A100 MIG support in OSG, with emphasis on IceCube

by Igor Sfiligoi - University of California San Diego, as of Sept 27, 2021

Objective

This document provides an assessment of the feasibility to use the NVIDIA A100 GPU Multi Instance Graphics (MIG) capabilities inside OSG, with a particular emphasis on IceCube. MIG allows an A100 GPU to be split in several partitions that can be assigned to independent compute jobs. (MIG is also available on the NIVIDA A30 GPUs, but we currently have no HW to test).

Executive summary

As of HTCondor version 9.0.6, all OSG infrastructure properly supports NVIDIA A100 GPUs that were split in multiple MIG partitions. This includes host-level HTCondor managing the GPU scheduling, glideinWMS-based pilot overlays and GRACC accounting.

It should be further noted that HTCondor will not actively split any A100 GPU, just use the existing MIG partitions. Any splitting has to be performed by a privileged user before HTCondor is started.

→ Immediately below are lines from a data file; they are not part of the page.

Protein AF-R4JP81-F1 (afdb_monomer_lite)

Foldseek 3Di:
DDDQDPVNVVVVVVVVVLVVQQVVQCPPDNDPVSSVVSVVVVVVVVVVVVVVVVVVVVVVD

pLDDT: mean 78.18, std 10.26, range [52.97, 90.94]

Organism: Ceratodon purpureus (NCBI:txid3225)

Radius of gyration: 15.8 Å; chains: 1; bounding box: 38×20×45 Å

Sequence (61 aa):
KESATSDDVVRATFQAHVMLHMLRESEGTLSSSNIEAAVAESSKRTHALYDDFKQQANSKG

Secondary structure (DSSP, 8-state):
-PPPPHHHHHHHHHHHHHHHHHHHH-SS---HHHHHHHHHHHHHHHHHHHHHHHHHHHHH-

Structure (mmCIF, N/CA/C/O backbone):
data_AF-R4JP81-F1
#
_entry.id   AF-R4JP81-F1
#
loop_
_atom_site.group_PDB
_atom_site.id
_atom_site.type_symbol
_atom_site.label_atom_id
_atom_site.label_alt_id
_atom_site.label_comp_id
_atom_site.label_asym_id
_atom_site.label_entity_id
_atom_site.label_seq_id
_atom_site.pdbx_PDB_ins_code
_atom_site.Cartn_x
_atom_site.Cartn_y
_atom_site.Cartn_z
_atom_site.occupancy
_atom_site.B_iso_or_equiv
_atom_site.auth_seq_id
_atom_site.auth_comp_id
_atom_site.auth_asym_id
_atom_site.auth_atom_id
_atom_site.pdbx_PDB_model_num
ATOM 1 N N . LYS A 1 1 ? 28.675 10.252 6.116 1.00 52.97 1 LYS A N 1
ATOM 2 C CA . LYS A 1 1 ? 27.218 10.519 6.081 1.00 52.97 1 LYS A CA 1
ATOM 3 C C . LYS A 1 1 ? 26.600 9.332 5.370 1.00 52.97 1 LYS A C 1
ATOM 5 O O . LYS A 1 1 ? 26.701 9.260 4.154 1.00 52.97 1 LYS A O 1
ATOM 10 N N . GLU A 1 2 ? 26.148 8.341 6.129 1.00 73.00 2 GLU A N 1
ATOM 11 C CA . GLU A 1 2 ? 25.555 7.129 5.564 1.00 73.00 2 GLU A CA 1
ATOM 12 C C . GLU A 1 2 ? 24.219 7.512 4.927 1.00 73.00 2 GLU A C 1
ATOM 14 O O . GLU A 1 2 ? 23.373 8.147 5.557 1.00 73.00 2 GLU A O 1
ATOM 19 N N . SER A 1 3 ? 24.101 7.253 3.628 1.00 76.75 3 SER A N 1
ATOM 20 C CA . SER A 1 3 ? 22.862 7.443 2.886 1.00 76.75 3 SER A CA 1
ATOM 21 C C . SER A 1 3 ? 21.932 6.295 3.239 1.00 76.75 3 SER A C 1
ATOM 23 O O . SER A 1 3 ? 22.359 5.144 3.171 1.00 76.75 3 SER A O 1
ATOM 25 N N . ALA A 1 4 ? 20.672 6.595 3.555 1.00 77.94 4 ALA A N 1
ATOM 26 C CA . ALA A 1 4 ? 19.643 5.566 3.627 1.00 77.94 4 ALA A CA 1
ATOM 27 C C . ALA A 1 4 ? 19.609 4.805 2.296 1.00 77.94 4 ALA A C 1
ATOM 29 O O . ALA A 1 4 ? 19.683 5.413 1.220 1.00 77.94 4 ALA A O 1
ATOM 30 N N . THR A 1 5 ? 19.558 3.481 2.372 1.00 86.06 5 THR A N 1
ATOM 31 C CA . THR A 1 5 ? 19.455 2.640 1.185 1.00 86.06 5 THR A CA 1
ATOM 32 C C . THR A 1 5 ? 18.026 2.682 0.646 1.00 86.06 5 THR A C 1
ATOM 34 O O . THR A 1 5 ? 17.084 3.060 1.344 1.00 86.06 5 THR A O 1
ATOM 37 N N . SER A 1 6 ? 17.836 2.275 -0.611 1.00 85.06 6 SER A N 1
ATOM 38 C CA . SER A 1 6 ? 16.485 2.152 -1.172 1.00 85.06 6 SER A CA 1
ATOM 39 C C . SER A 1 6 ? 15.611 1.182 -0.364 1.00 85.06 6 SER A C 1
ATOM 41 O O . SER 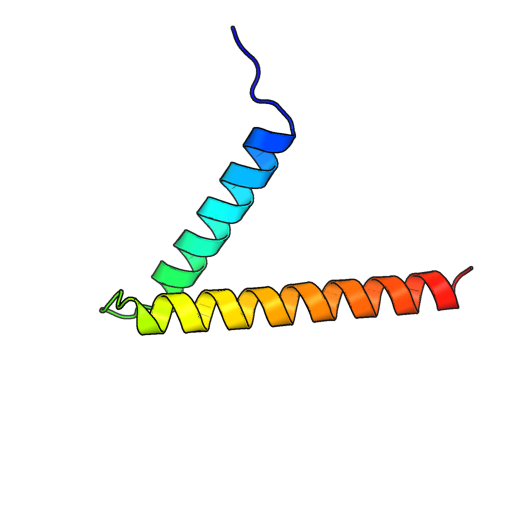A 1 6 ? 14.401 1.383 -0.298 1.00 85.06 6 SER A O 1
ATOM 43 N N . ASP A 1 7 ? 16.207 0.158 0.256 1.00 86.44 7 ASP A N 1
ATOM 44 C CA . ASP A 1 7 ? 15.497 -0.791 1.121 1.00 86.44 7 ASP A CA 1
ATOM 45 C C . ASP A 1 7 ? 14.988 -0.111 2.398 1.00 86.44 7 ASP A C 1
ATOM 47 O O . ASP A 1 7 ? 13.825 -0.276 2.768 1.00 86.44 7 ASP A O 1
ATOM 51 N N . ASP A 1 8 ? 15.816 0.739 3.013 1.00 89.38 8 ASP A N 1
ATOM 52 C CA . ASP A 1 8 ? 15.439 1.496 4.211 1.00 89.38 8 ASP A CA 1
ATOM 53 C C . ASP A 1 8 ? 14.253 2.426 3.936 1.00 89.38 8 ASP A C 1
ATOM 55 O O . ASP A 1 8 ? 13.332 2.523 4.747 1.00 89.38 8 ASP A O 1
ATOM 59 N N . VAL A 1 9 ? 14.240 3.077 2.768 1.00 87.75 9 VAL A N 1
ATOM 60 C CA . VAL A 1 9 ? 13.144 3.969 2.361 1.00 87.75 9 VAL A CA 1
ATOM 61 C C . VAL A 1 9 ? 11.848 3.186 2.149 1.00 87.75 9 VAL A C 1
ATOM 63 O O . VAL A 1 9 ? 10.795 3.600 2.641 1.00 87.75 9 VAL A O 1
ATOM 66 N N . VAL A 1 10 ? 11.904 2.044 1.456 1.00 87.75 10 VAL A N 1
ATOM 67 C CA . VAL A 1 10 ? 10.729 1.184 1.229 1.00 87.75 10 VAL A CA 1
ATOM 68 C C . VAL A 1 10 ? 10.187 0.655 2.555 1.00 87.75 10 VAL A C 1
ATOM 70 O O . VAL A 1 10 ? 8.981 0.721 2.800 1.00 87.75 10 VAL A O 1
ATOM 73 N N . ARG A 1 11 ? 11.072 0.206 3.449 1.00 87.06 11 ARG A N 1
ATOM 74 C CA . ARG A 1 11 ? 10.705 -0.298 4.774 1.00 87.06 11 ARG A CA 1
ATOM 75 C C . ARG A 1 11 ? 10.054 0.780 5.635 1.00 87.06 11 ARG A C 1
ATOM 77 O O . ARG A 1 11 ? 8.987 0.537 6.193 1.00 87.06 11 ARG A O 1
ATOM 84 N N . ALA A 1 12 ? 10.646 1.972 5.695 1.00 87.31 12 ALA A N 1
ATOM 85 C CA . ALA A 1 12 ? 10.089 3.100 6.435 1.00 87.31 12 ALA A CA 1
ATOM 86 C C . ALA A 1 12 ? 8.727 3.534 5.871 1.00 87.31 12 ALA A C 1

If dynamic partitioning of A100 GPUs is desired, that should become a feature request to the HTCondor team, as I am unaware of any current plans for such support.

Detailed description

In order for IceCube jobs to use a GPU, HTCondor must detect it and advertise it in the job environment through the CUDA_VISIBLE_DEVICES variable. While using MIG partitions does not require any change from the applications, listing all the MIG partitions requires a different API compared to just listing the GPUs. Before HTCondor version 9.0.6, that was not working correctly.

Starting with HTCondor 9.0.6, which was released on the HTCondor UW main page on Sept 27th and in OSG upcoming-testing repository on Sept 28th. For my tests I used the OSG release at host level, while glideinWMS pilots were using the UW-provided version.

The A100 GPUs were sourced from the Google Cloud Platform, using the SDSC-run OSG CE we had setup for IceCube Cloud runs. A specially configured glideinWMS factory and frontend were used to force the use of 9.0.6 HTCondor in pilots.

I tested with 1, 2 and A100 16 GPUs per (virtual) node. I partitioned the A100 GPUs in either 3 or 7 MIG partitions, started the host HTCondor and let IceCube jobs run to completion. Everything worked fine from 3 to 112 MIG partitions per node.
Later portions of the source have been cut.